The Nightingale Monument
Elizabeth Nightingale died of shock at a violent stroke of lightning following the premature birth of her daughter in 1731. In his will, her son ordered the erection of this monument, which was created by Louis Francois Roubiliac and stands in Westminster Abbey. Elizabeth is supported by her husband, who tries in horror to ward off the stroke of death. Washington Irving called it “among the most renowned achievements of modern art.”
The Abbey’s website says, “The idea for this image may have come from a dream that Elizabeth’s brother in law (the Earl of Huntingdon) had experienced when a skeleton had appeared at the foot of his bed, which then crept up under the bedclothes between husband and wife. … It is said that one night a robber broke into the Church but was so horrified at seeing the figure of Death in the moonlight that he dropped his crowbar and fled in terror. The crowbar was displayed for many years beside the monument but it no longer remains.”
Progress
“Wherever there is a phonograph the musical instrument is displaced. The time is coming when no one will be ready to submit himself to the ennobling discipline of learning music.
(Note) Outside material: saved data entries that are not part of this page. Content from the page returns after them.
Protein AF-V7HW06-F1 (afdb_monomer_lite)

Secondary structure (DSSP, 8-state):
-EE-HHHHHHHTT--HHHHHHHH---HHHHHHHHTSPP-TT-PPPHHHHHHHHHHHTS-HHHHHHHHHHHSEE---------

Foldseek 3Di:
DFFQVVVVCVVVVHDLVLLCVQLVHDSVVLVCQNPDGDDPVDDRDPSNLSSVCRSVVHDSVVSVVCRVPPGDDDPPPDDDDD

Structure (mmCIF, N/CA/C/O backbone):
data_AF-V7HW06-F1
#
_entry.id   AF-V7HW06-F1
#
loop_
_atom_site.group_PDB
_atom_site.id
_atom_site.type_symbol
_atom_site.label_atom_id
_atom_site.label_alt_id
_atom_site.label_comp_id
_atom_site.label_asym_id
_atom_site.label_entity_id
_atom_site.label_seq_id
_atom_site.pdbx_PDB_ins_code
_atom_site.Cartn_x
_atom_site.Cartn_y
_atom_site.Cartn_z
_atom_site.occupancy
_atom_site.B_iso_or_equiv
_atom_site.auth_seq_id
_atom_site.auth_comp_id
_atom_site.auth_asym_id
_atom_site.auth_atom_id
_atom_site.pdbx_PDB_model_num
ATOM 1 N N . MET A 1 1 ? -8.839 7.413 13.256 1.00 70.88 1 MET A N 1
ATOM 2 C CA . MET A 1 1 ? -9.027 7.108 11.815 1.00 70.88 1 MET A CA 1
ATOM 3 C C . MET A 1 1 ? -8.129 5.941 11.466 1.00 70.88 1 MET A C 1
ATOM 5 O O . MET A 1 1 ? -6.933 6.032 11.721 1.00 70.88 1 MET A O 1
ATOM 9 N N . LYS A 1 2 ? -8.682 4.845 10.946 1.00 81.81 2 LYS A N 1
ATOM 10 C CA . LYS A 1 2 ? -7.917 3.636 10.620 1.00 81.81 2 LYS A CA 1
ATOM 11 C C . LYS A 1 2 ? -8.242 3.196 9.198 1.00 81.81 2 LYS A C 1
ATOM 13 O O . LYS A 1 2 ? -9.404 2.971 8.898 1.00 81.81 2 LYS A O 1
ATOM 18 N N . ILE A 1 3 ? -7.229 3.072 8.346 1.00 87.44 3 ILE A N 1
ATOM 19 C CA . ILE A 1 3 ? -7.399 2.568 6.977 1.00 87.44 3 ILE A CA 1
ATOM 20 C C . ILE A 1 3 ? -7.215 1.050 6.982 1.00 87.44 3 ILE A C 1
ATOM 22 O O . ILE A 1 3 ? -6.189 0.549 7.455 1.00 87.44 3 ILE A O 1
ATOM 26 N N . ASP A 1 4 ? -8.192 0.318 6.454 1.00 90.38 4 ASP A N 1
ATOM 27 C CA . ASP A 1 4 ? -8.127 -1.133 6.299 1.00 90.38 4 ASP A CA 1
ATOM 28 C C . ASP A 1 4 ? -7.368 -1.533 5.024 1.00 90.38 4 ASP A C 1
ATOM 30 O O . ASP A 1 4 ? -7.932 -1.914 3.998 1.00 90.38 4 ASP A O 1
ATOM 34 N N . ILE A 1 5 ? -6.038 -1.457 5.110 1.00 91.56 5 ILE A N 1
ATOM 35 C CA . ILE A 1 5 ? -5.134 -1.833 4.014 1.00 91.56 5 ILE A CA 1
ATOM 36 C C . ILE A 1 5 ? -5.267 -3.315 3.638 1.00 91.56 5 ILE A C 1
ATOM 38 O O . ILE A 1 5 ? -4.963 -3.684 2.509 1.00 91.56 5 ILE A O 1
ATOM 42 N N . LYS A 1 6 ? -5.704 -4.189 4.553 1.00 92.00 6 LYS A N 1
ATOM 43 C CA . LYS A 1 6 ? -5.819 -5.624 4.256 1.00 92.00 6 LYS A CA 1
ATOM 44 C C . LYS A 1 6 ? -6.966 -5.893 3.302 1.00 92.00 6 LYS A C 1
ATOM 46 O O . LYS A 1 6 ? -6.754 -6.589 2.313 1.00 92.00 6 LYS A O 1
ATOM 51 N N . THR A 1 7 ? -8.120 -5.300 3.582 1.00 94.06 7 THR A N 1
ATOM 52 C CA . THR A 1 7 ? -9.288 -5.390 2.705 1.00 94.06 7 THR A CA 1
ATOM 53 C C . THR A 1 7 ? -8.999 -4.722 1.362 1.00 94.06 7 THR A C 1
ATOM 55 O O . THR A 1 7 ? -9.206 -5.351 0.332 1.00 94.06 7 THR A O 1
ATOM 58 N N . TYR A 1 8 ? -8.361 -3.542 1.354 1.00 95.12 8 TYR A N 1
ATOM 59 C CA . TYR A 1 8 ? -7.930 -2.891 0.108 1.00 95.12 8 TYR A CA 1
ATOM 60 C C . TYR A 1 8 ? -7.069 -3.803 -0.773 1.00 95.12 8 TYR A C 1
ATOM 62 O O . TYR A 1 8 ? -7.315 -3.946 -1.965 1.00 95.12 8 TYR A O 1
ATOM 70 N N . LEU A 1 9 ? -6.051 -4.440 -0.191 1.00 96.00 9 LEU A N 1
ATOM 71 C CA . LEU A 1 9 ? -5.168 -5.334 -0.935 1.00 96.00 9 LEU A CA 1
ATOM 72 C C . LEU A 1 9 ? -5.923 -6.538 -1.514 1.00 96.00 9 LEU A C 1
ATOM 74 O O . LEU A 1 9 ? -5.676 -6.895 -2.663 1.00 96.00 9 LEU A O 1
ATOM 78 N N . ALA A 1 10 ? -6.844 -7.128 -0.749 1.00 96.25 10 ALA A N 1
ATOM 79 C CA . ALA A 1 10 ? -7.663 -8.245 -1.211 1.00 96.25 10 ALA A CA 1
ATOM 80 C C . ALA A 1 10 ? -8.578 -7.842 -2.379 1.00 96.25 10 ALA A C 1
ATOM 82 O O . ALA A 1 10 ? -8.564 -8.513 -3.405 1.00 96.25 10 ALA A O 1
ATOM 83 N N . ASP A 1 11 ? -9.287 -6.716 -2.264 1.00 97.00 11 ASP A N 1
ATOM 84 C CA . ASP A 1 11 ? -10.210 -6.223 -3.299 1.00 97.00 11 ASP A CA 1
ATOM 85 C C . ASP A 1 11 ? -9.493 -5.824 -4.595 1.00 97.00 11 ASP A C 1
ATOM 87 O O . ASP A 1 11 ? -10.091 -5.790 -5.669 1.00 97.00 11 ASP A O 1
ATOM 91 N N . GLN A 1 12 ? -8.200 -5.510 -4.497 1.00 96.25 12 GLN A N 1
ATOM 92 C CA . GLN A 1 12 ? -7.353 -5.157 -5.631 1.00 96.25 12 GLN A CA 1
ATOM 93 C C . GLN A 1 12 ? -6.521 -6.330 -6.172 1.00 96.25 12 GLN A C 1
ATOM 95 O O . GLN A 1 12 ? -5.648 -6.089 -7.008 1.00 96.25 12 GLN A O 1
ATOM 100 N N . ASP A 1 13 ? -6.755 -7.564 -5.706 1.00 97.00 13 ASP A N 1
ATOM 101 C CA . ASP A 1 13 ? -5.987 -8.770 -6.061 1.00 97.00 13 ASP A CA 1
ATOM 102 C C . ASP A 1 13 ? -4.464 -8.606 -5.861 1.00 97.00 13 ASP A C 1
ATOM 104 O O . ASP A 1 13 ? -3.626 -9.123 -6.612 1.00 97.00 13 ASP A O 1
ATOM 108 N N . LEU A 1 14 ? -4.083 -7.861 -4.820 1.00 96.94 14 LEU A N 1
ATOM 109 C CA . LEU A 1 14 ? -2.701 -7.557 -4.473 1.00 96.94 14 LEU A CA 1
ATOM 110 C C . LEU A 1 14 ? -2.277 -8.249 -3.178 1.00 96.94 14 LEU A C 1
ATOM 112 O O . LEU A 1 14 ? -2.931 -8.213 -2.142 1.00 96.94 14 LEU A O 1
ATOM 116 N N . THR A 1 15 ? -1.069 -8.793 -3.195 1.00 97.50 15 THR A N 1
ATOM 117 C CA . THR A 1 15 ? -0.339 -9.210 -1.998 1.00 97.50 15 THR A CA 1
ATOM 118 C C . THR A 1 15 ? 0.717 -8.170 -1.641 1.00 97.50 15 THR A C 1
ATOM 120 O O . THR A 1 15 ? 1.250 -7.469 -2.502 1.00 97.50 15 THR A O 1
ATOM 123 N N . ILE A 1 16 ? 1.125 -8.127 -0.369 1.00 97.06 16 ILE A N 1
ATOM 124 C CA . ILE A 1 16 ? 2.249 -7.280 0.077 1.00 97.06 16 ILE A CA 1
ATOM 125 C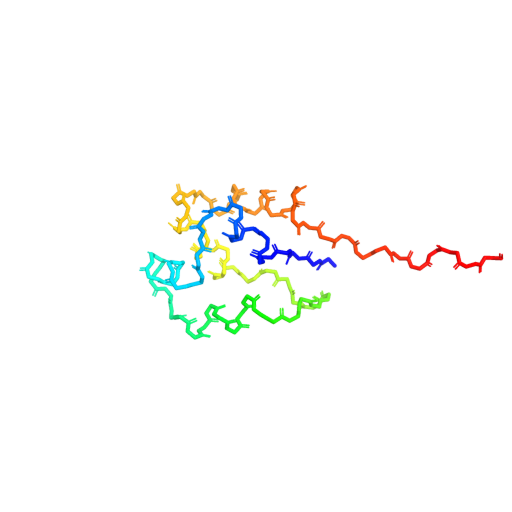 C . ILE A 1 16 ? 3.519 -7.576 -0.736 1.00 97.06 16 ILE A C 1
ATOM 127 O O . ILE A 1 16 ? 4.302 -6.674 -1.026 1.00 97.06 16 ILE A O 1
ATOM 131 N N . TYR A 1 17 ? 3.709 -8.837 -1.131 1.00 97.56 17 TYR A N 1
ATOM 132 C CA . TYR A 1 17 ? 4.817 -9.247 -1.985 1.00 97.56 17 TYR A CA 1
ATOM 133 C C . TYR A 1 17 ? 4.748 -8.605 -3.377 1.00 97.56 17 TYR A C 1
ATOM 135 O O . TYR A 1 17 ? 5.747 -8.051 -3.832 1.00 97.56 17 TYR A O 1
ATOM 143 N N . GLN A 1 18 ? 3.586 -8.632 -4.038 1.00 98.19 18 GLN A N 1
ATOM 144 C CA . GLN A 1 18 ? 3.398 -7.972 -5.336 1.00 98.19 18 GLN A CA 1
ATOM 145 C C . GLN A 1 18 ? 3.618 -6.464 -5.226 1.00 98.19 18 GLN A C 1
ATOM 147 O O . GLN A 1 18 ? 4.361 -5.908 -6.031 1.00 98.19 18 GLN A O 1
ATOM 152 N N . VAL A 1 19 ? 3.065 -5.819 -4.194 1.00 98.06 19 VAL A N 1
ATOM 153 C CA . VAL A 1 19 ? 3.274 -4.383 -3.963 1.00 98.06 19 VAL A CA 1
ATOM 154 C C . VAL A 1 19 ? 4.762 -4.074 -3.800 1.00 98.06 19 VAL A C 1
ATOM 156 O O . VAL A 1 19 ? 5.269 -3.170 -4.459 1.00 98.06 19 VAL A O 1
ATOM 159 N N . ALA A 1 20 ? 5.494 -4.849 -2.995 1.00 98.06 20 ALA A N 1
ATOM 160 C CA . ALA A 1 20 ? 6.941 -4.698 -2.831 1.00 98.06 20 ALA A CA 1
ATOM 161 C C . ALA A 1 20 ? 7.695 -4.853 -4.160 1.00 98.06 20 ALA A C 1
ATOM 163 O O . ALA A 1 20 ? 8.501 -3.999 -4.530 1.00 98.06 20 ALA A O 1
ATOM 164 N N . LYS A 1 21 ? 7.390 -5.920 -4.904 1.00 98.06 21 LYS A N 1
ATOM 165 C CA . LYS A 1 21 ? 8.038 -6.239 -6.178 1.00 98.06 21 LYS A CA 1
ATOM 166 C C . LYS A 1 21 ? 7.814 -5.154 -7.234 1.00 98.06 21 LYS A C 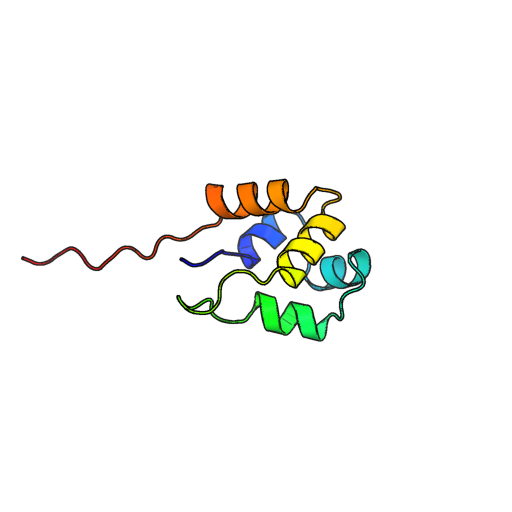1
ATOM 168 O O . LYS A 1 21 ? 8.757 -4.810 -7.936 1.00 98.06 21 LYS A O 1
ATOM 173 N N . ILE A 1 22 ? 6.594 -4.627 -7.347 1.00 98.00 22 ILE A N 1
ATOM 174 C CA . ILE A 1 22 ? 6.239 -3.626 -8.364 1.00 98.00 2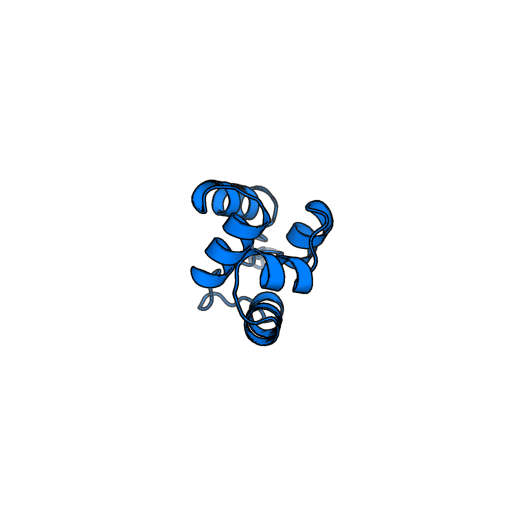2 ILE A CA 1
ATOM 175 C C . ILE A 1 22 ? 6.762 -2.238 -7.977 1.00 98.00 22 ILE A C 1
ATOM 177 O O . ILE A 1 22 ? 7.301 -1.521 -8.814 1.00 98.00 22 ILE A O 1
ATOM 181 N N . SER A 1 23 ? 6.631 -1.853 -6.706 1.00 97.19 23 SER A N 1
ATOM 182 C CA . SER A 1 23 ? 6.997 -0.506 -6.244 1.00 97.19 23 SER A CA 1
ATOM 183 C C . SER A 1 23 ? 8.499 -0.281 -6.051 1.00 97.19 23 SER A C 1
ATOM 185 O O . SER A 1 23 ? 8.940 0.869 -5.988 1.00 97.19 23 SER A O 1
ATOM 187 N N . GLY A 1 24 ? 9.278 -1.361 -5.924 1.00 97.25 24 GLY A N 1
ATOM 188 C CA . GLY A 1 24 ? 10.707 -1.322 -5.608 1.00 97.25 24 GLY A CA 1
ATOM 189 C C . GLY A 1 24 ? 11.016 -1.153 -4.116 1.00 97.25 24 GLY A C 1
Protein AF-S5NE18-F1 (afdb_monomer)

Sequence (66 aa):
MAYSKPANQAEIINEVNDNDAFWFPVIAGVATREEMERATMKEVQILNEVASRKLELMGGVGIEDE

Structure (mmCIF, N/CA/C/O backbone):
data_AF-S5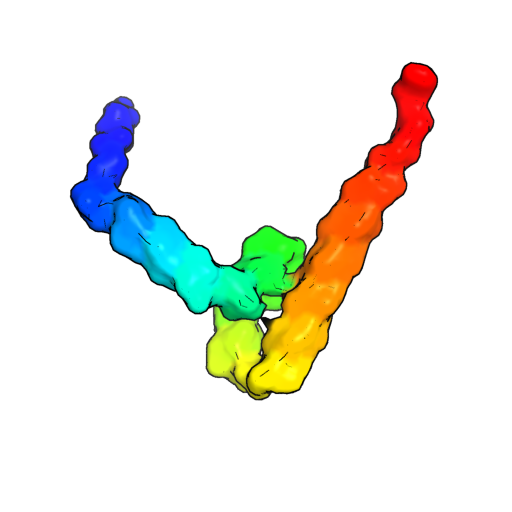NE18-F1
#
_entry.id   AF-S5NE18-F1
#
loop_
_atom_site.group_PDB
_atom_site.id
_atom_site.type_symbol
_atom_site.label_atom_id
_atom_site.label_alt_id
_atom_site.label_comp_id
_atom_site.label_asym_id
_atom_site.label_entity_id
_atom_site.label_seq_id
_atom_site.pdbx_PDB_ins_code
_atom_site.Cartn_x
_atom_site.Cartn_y
_atom_site.Cartn_z
_atom_site.occupancy
_atom_site.B_iso_or_equiv
_atom_site.auth_seq_id
_atom_site.auth_comp_id
_atom_site.auth_asym_id
_atom_site.auth_atom_id
_atom_site.pdbx_PDB_model_num
ATOM 1 N N . MET A 1 1 ? -11.366 12.646 -31.005 1.00 48.94 1 MET A N 1
ATOM 2 C CA . MET A 1 1 ? -12.068 13.290 -29.874 1.00 48.94 1 MET A CA 1
ATOM 3 C C . MET A 1 1 ? -11.010 13.851 -28.944 1.00 48.94 1 MET A C 1
ATOM 5 O O . MET A 1 1 ? -10.226 13.072 -28.422 1.00 48.94 1 MET A O 1
ATOM 9 N N . ALA A 1 2 ? -10.911 15.174 -28.804 1.00 53.94 2 ALA A N 1
ATOM 10 C CA . ALA A 1 2 ? -10.059 15.763 -27.776 1.00 53.94 2 ALA A CA 1
ATOM 11 C C . ALA A 1 2 ? -10.791 15.610 -26.438 1.00 53.94 2 ALA A C 1
ATOM 13 O O . ALA A 1 2 ? -11.859 16.192 -26.259 1.00 53.94 2 ALA A O 1
ATOM 14 N N . TYR A 1 3 ? -10.271 14.781 -25.534 1.00 63.34 3 TYR A N 1
ATOM 15 C CA . TYR A 1 3 ? -10.775 14.742 -24.165 1.00 63.34 3 TYR A CA 1
ATOM 16 C C . TYR A 1 3 ? -10.448 16.089 -23.513 1.00 63.34 3 TYR A C 1
ATOM 18 O O . TYR A 1 3 ? -9.288 16.390 -23.234 1.00 63.34 3 TYR A O 1
ATOM 26 N N . SER A 1 4 ? -11.470 16.926 -23.322 1.00 68.69 4 SER A N 1
ATOM 27 C CA . SER A 1 4 ? -11.361 18.104 -22.467 1.00 68.69 4 SER A CA 1
ATOM 28 C C . SER A 1 4 ? -11.101 17.611 -21.049 1.00 68.69 4 SER A C 1
ATOM 30 O O . SER A 1 4 ? -11.860 16.781 -20.544 1.00 68.69 4 SER A O 1
ATOM 32 N N . LYS A 1 5 ? -10.029 18.090 -20.411 1.00 65.44 5 LYS A N 1
ATOM 33 C CA . LYS A 1 5 ? -9.768 17.789 -19.000 1.00 65.44 5 LYS A CA 1
ATOM 34 C C . LYS A 1 5 ? -10.987 18.245 -18.182 1.00 65.44 5 LYS A C 1
ATOM 36 O O . LYS A 1 5 ? -11.451 19.368 -18.398 1.00 65.44 5 LYS A O 1
ATOM 41 N N . PRO A 1 6 ? -11.553 17.387 -17.317 1.00 73.12 6 PRO A N 1
ATOM 42 C CA . PRO A 1 6 ? -12.732 17.750 -16.548 1.00 73.12 6 PRO A CA 1
ATOM 43 C C . PRO A 1 6 ? -12.384 18.884 -15.574 1.00 73.12 6 PRO A C 1
ATOM 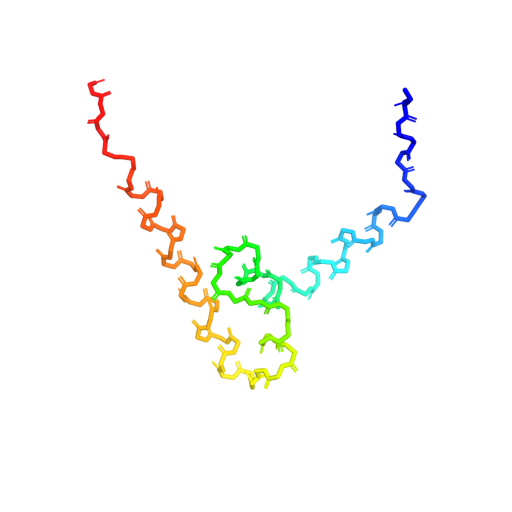45 O O . PRO A 1 6 ? -11.267 18.955 -15.061 1.00 73.12 6 PRO A O 1
ATOM 48 N N . ALA A 1 7 ? -13.338 19.787 -15.338 1.00 74.75 7 ALA A N 1
ATOM 49 C CA . ALA A 1 7 ? -13.134 21.004 -14.546 1.00 74.75 7 ALA A CA 1
ATOM 50 C C . ALA A 1 7 ? -12.668 20.739 -13.098 1.00 74.75 7 ALA A C 1
ATOM 52 O O . ALA A 1 7 ? -12.075 21.614 -12.479 1.00 74.75 7 ALA A O 1
ATOM 53 N N . ASN A 1 8 ? -12.884 19.525 -12.587 1.00 83.62 8 ASN A N 1
ATOM 54 C CA . ASN A 1 8 ? -12.523 19.079 -11.241 1.00 83.62 8 ASN A CA 1
ATOM 55 C C . ASN A 1 8 ? -11.200 18.290 -11.176 1.00 83.62 8 ASN A C 1
ATOM 57 O O . ASN A 1 8 ? -10.900 17.669 -10.161 1.00 83.62 8 ASN A O 1
ATOM 61 N N . GLN A 1 9 ? -10.390 18.282 -12.241 1.00 84.69 9 GLN A N 1
ATOM 62 C CA . GLN A 1 9 ? -9.162 17.480 -12.278 1.00 84.69 9 GLN A CA 1
ATOM 63 C C . GLN A 1 9 ? -8.194 17.802 -11.124 1.00 84.69 9 GLN A C 1
ATOM 65 O O . GLN A 1 9 ? -7.559 16.893 -10.598 1.00 84.69 9 GLN A O 1
ATOM 70 N N . ALA A 1 10 ? -8.082 19.072 -10.725 1.00 85.50 10 ALA A N 1
ATOM 71 C CA . ALA A 1 10 ? -7.219 19.473 -9.613 1.00 85.50 10 ALA A CA 1
ATOM 72 C C . ALA A 1 10 ? -7.713 18.927 -8.262 1.00 85.50 10 ALA A C 1
ATOM 74 O O . ALA A 1 10 ? -6.905 18.467 -7.463 1.00 85.50 10 ALA A O 1
ATOM 75 N N . GLU A 1 11 ? -9.028 18.931 -8.033 1.00 88.12 11 GLU A N 1
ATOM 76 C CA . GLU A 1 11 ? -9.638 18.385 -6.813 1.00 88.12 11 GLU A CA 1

Everyone will have their ready-made or ready-pirated music in their cupboards.”
— John Philip Sousa, New York Morning Telegraph, June 12, 1906
Trompe L’Oeil
Venice-based graffiti artist Manuel Di Rita, known as Peeta, created this eye-fooling mural in Mannheim in 2019.
In a Word
philobiblist
n. a lover of books
Created by Slovakian artist Matej Kren, the Idiom Installation in Prague’s municipal library seems to present an infinite tower of books, thanks to some conveniently placed mirrors.
It debuted at the São Paulo International Biennial in 1995 and moved permanently Prague in 1998.